The next memorable day was my birthday- 27th july. Hiro was of course the very first one to wish me, he had asked me to keep the evening free. Aya and the others were meeting me at the nearby restaurant we celebrated by eating our favourite dishes and lots of desserts!! Everyone had pooled in together for an outfit, a cerulean blue dress, it touched me so much that I cried and we hugged each other. Aya came with me to help me get ready, after we split up.. she had me put a bit of gloss and mascara!! For which I was hesitant..
Hiro came to pick me up and when I had taken the seat behind him, he turned back and said, “hey, what happened? You look different than usual, a bit strange..” I exclaimed,”ah! NO! I knew it was strange” then he said laughingly,” ha ha ha! Gotcha!! Of course you look beautiful!!” I squeezed his waist tightly and laid my head on his warm back.. Hiro took me to his house and cooked me a special meal- all my favorites. I enjoyed it a lot. Then we went to the beach just as the sun was setting, this setting sun was Hiro’s gift to me and the wind brought unimaginable feelings with it.. I closed my eyes n saw the red light of this sun under my eyelids… then Hiro parted my hair at the nape of my neck, I heard the jingle of something, a clink, then I felt something at my neck. Opening my eyes, I saw a blue stone that was the exact shade of his eyes. I  couldnt utter a single sound. He came in front of me the setting sun, he looked beautiful.he wrapped me in his arms and I hugged him, squeezing tightly, my tears soaking his shirt just below the shoulder…

..
Such happiness I never knew could exist. We were gradually adding these beads of happiness to this unpredictable string of life…… to me Hiro was just like the wind- I thought that when he showed me his favorite place. I would easily be picked up by this wind, be blown away, travel to new places, experience new feelings with him..

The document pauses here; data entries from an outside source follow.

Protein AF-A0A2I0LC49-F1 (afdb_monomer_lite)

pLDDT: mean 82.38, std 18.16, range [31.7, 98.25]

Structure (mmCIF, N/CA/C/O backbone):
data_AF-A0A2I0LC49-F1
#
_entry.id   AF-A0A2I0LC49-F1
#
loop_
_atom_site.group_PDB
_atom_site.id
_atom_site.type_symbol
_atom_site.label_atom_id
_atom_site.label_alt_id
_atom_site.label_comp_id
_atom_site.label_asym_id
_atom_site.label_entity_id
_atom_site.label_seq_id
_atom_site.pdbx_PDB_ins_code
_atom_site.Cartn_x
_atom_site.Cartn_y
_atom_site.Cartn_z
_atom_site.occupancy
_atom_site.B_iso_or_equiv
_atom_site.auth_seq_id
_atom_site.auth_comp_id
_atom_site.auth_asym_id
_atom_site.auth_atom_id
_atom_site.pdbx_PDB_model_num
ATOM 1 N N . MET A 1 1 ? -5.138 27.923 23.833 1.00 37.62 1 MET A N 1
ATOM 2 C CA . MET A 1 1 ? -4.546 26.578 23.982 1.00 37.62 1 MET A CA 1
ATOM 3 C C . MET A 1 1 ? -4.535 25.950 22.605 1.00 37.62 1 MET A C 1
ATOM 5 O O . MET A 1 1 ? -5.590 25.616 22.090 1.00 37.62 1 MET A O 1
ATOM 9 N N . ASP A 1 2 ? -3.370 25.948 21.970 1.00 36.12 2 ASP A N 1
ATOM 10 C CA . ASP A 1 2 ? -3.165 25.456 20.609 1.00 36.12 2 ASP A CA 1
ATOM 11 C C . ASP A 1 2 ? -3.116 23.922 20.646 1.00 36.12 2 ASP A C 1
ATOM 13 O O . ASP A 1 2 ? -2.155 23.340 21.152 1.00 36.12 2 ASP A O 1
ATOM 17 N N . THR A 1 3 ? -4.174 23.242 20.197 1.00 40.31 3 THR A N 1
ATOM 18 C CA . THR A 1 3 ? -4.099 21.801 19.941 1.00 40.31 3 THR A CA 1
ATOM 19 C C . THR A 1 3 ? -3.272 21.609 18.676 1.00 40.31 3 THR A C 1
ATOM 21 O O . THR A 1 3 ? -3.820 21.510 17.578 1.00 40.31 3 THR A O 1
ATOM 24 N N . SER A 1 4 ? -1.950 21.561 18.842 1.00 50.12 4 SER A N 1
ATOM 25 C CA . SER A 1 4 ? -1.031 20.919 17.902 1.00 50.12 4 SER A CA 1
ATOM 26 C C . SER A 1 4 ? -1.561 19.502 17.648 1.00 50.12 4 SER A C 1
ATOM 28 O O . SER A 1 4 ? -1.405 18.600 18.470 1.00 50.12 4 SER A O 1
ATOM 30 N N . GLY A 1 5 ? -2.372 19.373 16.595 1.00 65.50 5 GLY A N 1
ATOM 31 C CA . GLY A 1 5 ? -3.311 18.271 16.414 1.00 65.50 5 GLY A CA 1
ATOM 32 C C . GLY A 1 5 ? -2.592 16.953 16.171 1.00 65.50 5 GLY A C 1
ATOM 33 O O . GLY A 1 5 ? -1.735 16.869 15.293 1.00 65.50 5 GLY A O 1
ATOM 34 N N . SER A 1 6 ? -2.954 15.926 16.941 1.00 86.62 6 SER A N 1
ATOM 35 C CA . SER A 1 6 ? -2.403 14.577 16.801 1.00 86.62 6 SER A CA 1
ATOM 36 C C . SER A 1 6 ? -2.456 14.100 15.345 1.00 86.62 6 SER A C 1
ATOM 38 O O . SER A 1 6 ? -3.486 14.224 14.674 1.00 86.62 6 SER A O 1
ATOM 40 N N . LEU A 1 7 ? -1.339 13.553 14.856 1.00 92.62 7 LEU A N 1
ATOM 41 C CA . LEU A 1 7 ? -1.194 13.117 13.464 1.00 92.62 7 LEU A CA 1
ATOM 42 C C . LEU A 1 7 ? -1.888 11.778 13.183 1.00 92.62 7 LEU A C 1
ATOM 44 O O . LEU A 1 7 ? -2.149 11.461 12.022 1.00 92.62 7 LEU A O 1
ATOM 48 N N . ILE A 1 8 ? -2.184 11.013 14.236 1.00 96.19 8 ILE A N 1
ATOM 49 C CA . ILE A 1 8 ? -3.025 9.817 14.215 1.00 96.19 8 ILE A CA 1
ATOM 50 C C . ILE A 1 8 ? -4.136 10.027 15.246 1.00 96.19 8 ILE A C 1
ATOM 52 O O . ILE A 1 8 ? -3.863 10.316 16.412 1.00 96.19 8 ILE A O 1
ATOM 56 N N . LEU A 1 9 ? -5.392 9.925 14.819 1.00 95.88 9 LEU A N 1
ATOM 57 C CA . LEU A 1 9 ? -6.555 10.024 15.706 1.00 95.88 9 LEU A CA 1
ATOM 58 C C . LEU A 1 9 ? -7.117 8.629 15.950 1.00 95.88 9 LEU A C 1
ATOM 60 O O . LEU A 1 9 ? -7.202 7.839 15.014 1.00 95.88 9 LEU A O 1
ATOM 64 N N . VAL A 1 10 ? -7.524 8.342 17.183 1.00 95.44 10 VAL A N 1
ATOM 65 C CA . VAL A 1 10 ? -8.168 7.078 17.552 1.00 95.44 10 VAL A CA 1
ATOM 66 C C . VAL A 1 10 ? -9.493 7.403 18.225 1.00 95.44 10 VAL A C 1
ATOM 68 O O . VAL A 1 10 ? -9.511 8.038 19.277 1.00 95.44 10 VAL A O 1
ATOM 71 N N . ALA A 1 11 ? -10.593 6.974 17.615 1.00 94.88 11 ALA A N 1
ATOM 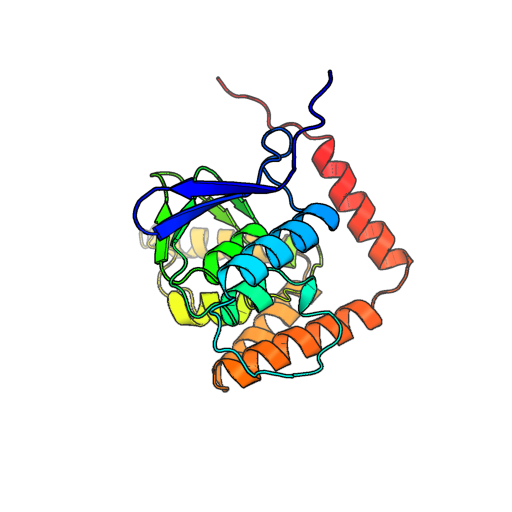72 C CA . ALA A 1 11 ? -11.940 7.107 18.155 1.00 94.88 11 ALA A CA 1
ATOM 73 C C . ALA A 1 11 ? -12.511 5.713 18.422 1.00 94.88 11 ALA A C 1
ATOM 75 O O . ALA A 1 11 ? -12.531 4.871 17.527 1.00 94.88 11 ALA A O 1
ATOM 76 N N . ARG A 1 12 ? -12.943 5.458 19.659 1.00 93.19 12 ARG A N 1
ATOM 77 C CA . ARG A 1 12 ? -13.583 4.199 20.057 1.00 93.19 12 ARG A CA 1
ATOM 78 C C . ARG A 1 12 ? -15.081 4.427 20.164 1.00 93.19 12 ARG A C 1
ATOM 80 O O . ARG A 1 12 ? -15.509 5.326 20.884 1.00 93.19 12 ARG A O 1
ATOM 87 N N . GLU A 1 13 ? -15.853 3.615 19.465 1.00 91.25 13 GLU A N 1
ATOM 88 C CA . GLU A 1 13 ? -17.308 3.693 19.453 1.00 91.25 13 GLU A CA 1
ATOM 89 C C . GLU A 1 13 ? -17.915 2.637 20.391 1.00 91.25 13 GLU A C 1
ATOM 91 O O . GLU A 1 13 ? -17.362 1.537 20.540 1.00 91.25 13 GLU A O 1
ATOM 96 N N . PRO A 1 14 ? -19.064 2.931 21.027 1.00 81.25 14 PRO A N 1
ATOM 97 C CA . PRO A 1 14 ? -19.861 1.908 21.693 1.00 81.25 14 PRO A CA 1
ATOM 98 C C . PRO A 1 14 ? -20.230 0.811 20.683 1.00 81.25 14 PRO A C 1
ATOM 100 O O . PRO A 1 14 ? -20.781 1.106 19.628 1.00 81.25 14 PRO A O 1
ATOM 103 N N . GLY A 1 15 ? -19.909 -0.448 20.986 1.00 84.94 15 GLY A N 1
ATOM 104 C CA . GLY A 1 15 ? -20.112 -1.577 20.062 1.00 84.94 15 GLY A CA 1
ATOM 105 C C . GLY A 1 15 ? -18.826 -2.216 19.528 1.00 84.94 15 GLY A C 1
ATOM 106 O O . GLY A 1 15 ? -18.900 -3.142 18.730 1.00 84.94 15 GLY A O 1
ATOM 107 N N . GLY A 1 16 ? -17.652 -1.765 19.984 1.00 87.88 16 GLY A N 1
ATOM 108 C CA . GLY A 1 16 ? -16.373 -2.437 19.710 1.00 87.88 16 GLY A CA 1
ATOM 109 C C . GLY A 1 16 ? -15.681 -1.998 18.418 1.00 87.88 16 GLY A C 1
ATOM 110 O O . GLY A 1 16 ? -14.617 -2.519 18.092 1.00 87.88 16 GLY A O 1
ATOM 111 N N . ILE A 1 17 ? -16.236 -1.012 17.710 1.00 94.12 17 ILE A N 1
ATOM 112 C CA . ILE A 1 17 ? -15.607 -0.411 16.532 1.00 94.12 17 ILE A CA 1
ATOM 113 C C . ILE A 1 17 ? -14.582 0.627 16.993 1.00 94.12 17 ILE A C 1
ATOM 115 O O . ILE A 1 17 ? -14.858 1.469 17.849 1.00 94.12 17 ILE A O 1
ATOM 119 N N . THR A 1 18 ? -13.376 0.568 16.430 1.00 96.12 18 THR A N 1
ATOM 120 C CA . THR A 1 18 ? -12.364 1.612 16.608 1.00 96.12 18 THR A CA 1
ATOM 121 C C . THR A 1 18 ? -11.948 2.174 15.261 1.00 96.12 18 THR A C 1
ATOM 123 O O . THR A 1 18 ? -11.478 1.443 14.394 1.00 96.12 18 THR A O 1
ATOM 126 N N . THR A 1 19 ? -12.052 3.492 15.125 1.00 96.81 19 THR A N 1
ATOM 127 C CA . THR A 1 19 ? -11.637 4.232 13.938 1.00 96.81 19 THR A CA 1
ATOM 128 C C . THR A 1 19 ? -10.265 4.858 14.175 1.00 96.81 19 THR A C 1
ATOM 130 O O . THR A 1 19 ? -10.098 5.701 15.059 1.00 96.81 19 THR A O 1
ATOM 133 N N . VAL A 1 20 ? -9.276 4.466 13.365 1.00 96.94 20 VAL A N 1
ATOM 134 C CA . VAL A 1 20 ? -7.928 5.056 13.350 1.00 96.94 20 VAL A CA 1
ATOM 135 C C . VAL A 1 20 ? -7.783 5.936 12.110 1.00 96.94 20 VAL A C 1
ATOM 137 O O . VAL A 1 20 ? -7.884 5.457 10.985 1.00 96.94 20 VAL A O 1
ATOM 140 N N . THR A 1 21 ? -7.552 7.236 12.299 1.00 97.06 21 THR A N 1
ATOM 141 C CA . THR A 1 21 ? -7.485 8.217 11.204 1.00 97.06 21 THR A CA 1
ATOM 142 C C . THR A 1 21 ? -6.072 8.754 11.030 1.00 97.06 21 THR A C 1
ATOM 144 O O . THR A 1 21 ? -5.506 9.338 11.955 1.00 97.06 21 THR A O 1
ATOM 147 N N . ILE A 1 22 ? -5.531 8.636 9.814 1.00 95.81 22 ILE A N 1
ATOM 148 C CA . ILE A 1 22 ? -4.315 9.346 9.404 1.00 95.81 22 ILE A CA 1
ATOM 149 C C . ILE A 1 22 ? -4.674 10.822 9.190 1.00 95.81 22 ILE A C 1
ATOM 151 O O . ILE A 1 22 ? -5.435 11.157 8.284 1.00 95.81 22 ILE A O 1
ATOM 155 N N . ASN A 1 23 ? -4.134 11.704 10.030 1.00 96.06 23 ASN A N 1
ATOM 156 C CA . ASN A 1 23 ? -4.592 13.084 10.171 1.00 96.06 23 ASN A CA 1
ATOM 157 C C . ASN A 1 23 ? -3.505 14.099 9.795 1.00 96.06 23 ASN A C 1
ATOM 159 O O . ASN A 1 23 ? -2.976 14.843 10.620 1.00 96.06 23 ASN A O 1
ATOM 163 N N . ARG A 1 24 ? -3.175 14.149 8.502 1.00 94.06 24 ARG A N 1
ATOM 164 C CA . ARG A 1 24 ? -2.310 15.188 7.925 1.00 94.06 24 ARG A CA 1
ATOM 165 C C . ARG A 1 24 ? -2.884 15.709 6.595 1.00 94.06 24 ARG A C 1
ATOM 167 O O . ARG A 1 24 ? -2.191 15.696 5.570 1.00 94.06 24 ARG A O 1
ATOM 174 N N . PRO A 1 25 ? -4.136 16.206 6.580 1.00 92.25 25 PRO A N 1
ATOM 175 C CA . PRO A 1 25 ? -4.879 16.477 5.346 1.00 92.25 25 PRO A CA 1
ATOM 176 C C . PRO A 1 25 ? -4.216 17.536 4.455 1.00 92.25 25 PRO A C 1
ATOM 178 O O . PRO A 1 25 ? -4.188 17.389 3.235 1.00 92.25 25 PRO A O 1
ATOM 181 N N . LYS A 1 26 ? -3.583 18.561 5.047 1.00 90.31 26 LYS A N 1
ATOM 182 C CA . LYS A 1 26 ? -2.859 19.612 4.301 1.00 90.31 26 LYS A CA 1
ATOM 183 C C . LYS A 1 26 ? -1.675 19.081 3.478 1.00 90.31 26 LYS A C 1
ATOM 185 O O . LYS A 1 26 ? -1.202 19.776 2.586 1.00 90.31 26 LYS A O 1
ATOM 190 N N . ALA A 1 27 ? -1.195 17.874 3.778 1.00 89.06 27 ALA A N 1
ATOM 191 C CA . ALA A 1 27 ? -0.122 17.196 3.055 1.00 89.06 27 ALA A CA 1
ATOM 192 C C . ALA A 1 27 ? -0.601 15.885 2.410 1.00 89.06 27 ALA A C 1
ATOM 194 O O . ALA A 1 27 ? 0.198 14.964 2.242 1.00 89.06 27 ALA A O 1
ATOM 195 N N . LEU A 1 28 ? -1.902 15.779 2.101 1.00 88.44 28 LEU A N 1
ATOM 196 C CA . LEU A 1 28 ? -2.521 14.582 1.519 1.00 88.44 28 LEU A CA 1
ATOM 197 C C . LEU A 1 28 ? -2.222 13.308 2.325 1.00 88.44 28 LEU A C 1
ATOM 199 O O . LEU A 1 28 ? -1.987 12.248 1.753 1.00 88.44 28 LEU A O 1
ATOM 203 N N . ASN A 1 29 ? -2.159 13.427 3.655 1.00 90.62 29 ASN A N 1
ATOM 204 C CA . ASN A 1 29 ? -1.834 12.326 4.563 1.00 90.62 29 ASN A CA 1
ATOM 205 C C . ASN A 1 29 ? -0.486 11.635 4.276 1.00 90.62 29 ASN A C 1
ATOM 207 O O . ASN A 1 29 ? -0.276 10.492 4.673 1.00 90.62 29 ASN A O 1
ATOM 211 N N . SER A 1 30 ? 0.456 12.337 3.631 1.00 87.75 30 SER A N 1
ATOM 212 C CA . SER A 1 30 ? 1.810 11.834 3.393 1.00 87.75 30 SER A CA 1
ATOM 213 C C . SER A 1 30 ? 2.484 11.447 4.714 1.00 87.75 30 SER A C 1
ATOM 215 O O . SER A 1 30 ? 2.648 12.289 5.607 1.00 87.75 30 SER A O 1
ATOM 217 N N . LEU A 1 31 ? 2.867 10.172 4.817 1.00 85.88 31 LEU A N 1
ATOM 218 C CA . LEU A 1 31 ? 3.439 9.575 6.019 1.00 85.88 31 LEU A CA 1
ATOM 219 C C . LEU A 1 31 ? 4.843 10.110 6.299 1.00 85.88 31 LEU A C 1
ATOM 221 O O . LEU A 1 31 ? 5.713 10.148 5.430 1.00 85.88 31 LEU A O 1
ATOM 225 N N . ILE A 1 32 ? 5.063 10.479 7.555 1.00 86.81 32 ILE A N 1
ATOM 226 C CA . ILE A 1 32 ? 6.377 10.780 8.124 1.00 86.81 32 ILE A CA 1
ATOM 227 C C . ILE A 1 32 ? 6.647 9.819 9.277 1.00 86.81 32 ILE A C 1
ATOM 229 O O . ILE A 1 32 ? 5.718 9.239 9.835 1.00 86.81 32 ILE A O 1
ATOM 233 N N . ARG A 1 33 ? 7.914 9.668 9.670 1.00 86.06 33 ARG A N 1
ATOM 234 C CA . ARG A 1 33 ? 8.311 8.701 10.705 1.00 86.06 33 ARG A CA 1
ATOM 235 C C . ARG A 1 33 ? 7.484 8.773 12.000 1.00 86.06 33 ARG A C 1
ATOM 237 O O . ARG A 1 33 ? 7.046 7.712 12.430 1.00 86.06 33 ARG A O 1
ATOM 244 N N . PRO A 1 34 ? 7.186 9.955 12.577 1.00 88.25 34 PRO A N 1
ATOM 245 C CA . PRO A 1 34 ? 6.310 10.035 13.748 1.00 88.25 34 PRO A CA 1
ATOM 246 C C . PRO A 1 34 ? 4.917 9.439 13.503 1.00 88.25 34 PRO A C 1
ATOM 248 O O . PRO A 1 34 ? 4.433 8.677 14.325 1.00 88.25 34 PRO A O 1
ATOM 251 N N . MET A 1 35 ? 4.320 9.687 12.332 1.00 91.75 35 MET A N 1
ATOM 252 C CA . MET A 1 35 ? 3.011 9.124 11.973 1.00 91.75 35 MET A CA 1
ATOM 253 C C . MET A 1 35 ? 3.038 7.603 11.878 1.00 91.75 35 MET A C 1
ATOM 255 O O . MET A 1 35 ? 2.103 6.958 12.329 1.00 91.75 35 MET A O 1
ATOM 259 N N . MET A 1 36 ? 4.093 7.035 11.287 1.00 90.12 36 MET A N 1
ATOM 260 C CA . MET A 1 36 ? 4.234 5.579 11.159 1.00 90.12 36 MET A CA 1
ATOM 261 C C . MET A 1 36 ? 4.350 4.921 12.536 1.00 90.12 36 MET A C 1
ATOM 263 O O . MET A 1 36 ? 3.658 3.947 12.814 1.00 90.12 36 MET A O 1
ATOM 267 N N . VAL A 1 37 ? 5.157 5.517 13.417 1.00 90.19 37 VAL A N 1
ATOM 268 C CA . VAL A 1 37 ? 5.334 5.074 14.805 1.00 90.19 37 VAL A CA 1
ATOM 269 C C . VAL A 1 37 ? 4.022 5.166 15.588 1.00 90.19 37 VAL A C 1
ATOM 271 O O . VAL A 1 37 ? 3.653 4.222 16.283 1.00 90.19 37 VAL A O 1
ATOM 274 N N . ASP A 1 38 ? 3.304 6.283 15.479 1.00 92.25 38 ASP A N 1
ATOM 275 C CA . ASP A 1 38 ? 2.045 6.486 16.200 1.00 92.25 38 ASP A CA 1
ATOM 276 C C . ASP A 1 38 ? 0.937 5.563 15.680 1.00 92.25 38 ASP A C 1
ATOM 278 O O . ASP A 1 38 ? 0.152 5.039 16.469 1.00 92.25 38 ASP A O 1
ATOM 282 N N . LEU A 1 39 ? 0.914 5.295 14.372 1.00 94.69 39 LEU A N 1
ATOM 283 C CA . LEU A 1 39 ? -0.009 4.342 13.765 1.00 94.69 39 LEU A CA 1
ATOM 284 C C . LEU A 1 39 ? 0.273 2.914 14.250 1.00 94.69 39 LEU A C 1
ATOM 286 O O . LEU A 1 39 ? -0.649 2.238 14.701 1.00 94.69 39 LEU A O 1
ATOM 290 N N . ALA A 1 40 ? 1.538 2.483 14.234 1.00 93.25 40 ALA A N 1
ATOM 291 C CA . ALA A 1 40 ? 1.949 1.173 14.740 1.00 93.25 40 ALA A CA 1
ATOM 292 C C . ALA A 1 40 ? 1.543 0.983 16.211 1.00 93.25 40 ALA A C 1
ATOM 294 O O . ALA A 1 40 ? 0.942 -0.026 16.577 1.00 93.25 40 ALA A O 1
ATOM 295 N N . ARG A 1 41 ? 1.790 1.994 17.054 1.00 91.81 41 ARG A N 1
ATOM 296 C CA . ARG A 1 41 ? 1.377 1.986 18.467 1.00 91.81 41 ARG A CA 1
ATOM 297 C C . ARG A 1 41 ? -0.135 1.922 18.636 1.00 91.81 41 ARG A C 1
ATOM 299 O O . ARG A 1 41 ? -0.601 1.184 19.502 1.00 91.81 41 ARG A O 1
ATOM 306 N N . ALA A 1 42 ? -0.887 2.683 17.839 1.00 92.88 42 ALA A N 1
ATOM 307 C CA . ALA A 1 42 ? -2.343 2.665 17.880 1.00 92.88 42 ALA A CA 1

Ah, I have to fall asleep now or I wont get up in time for tomorrow. OYASUMI!! J


1st september 2006

I will be remembering today for this terrifying incident……….
     Hiro was going to lunch with his friends as they had been complaining that he’d forgotten them because of his girlfriend…. So I also had the opportunity to eat with aya n the others…  some seniors came to our class n called out, ‘sakura mikan’ … I was a bit bewildered that seniors wanted to talk to me as I had never gotten involved with them…
    Apprehensively I had to go with them.. after we had crossed the gate , a hand flew passed me and I felt giddy, I must have blacked out… because when I came to, I seemed to be in a large space which felt like an empty warehouse.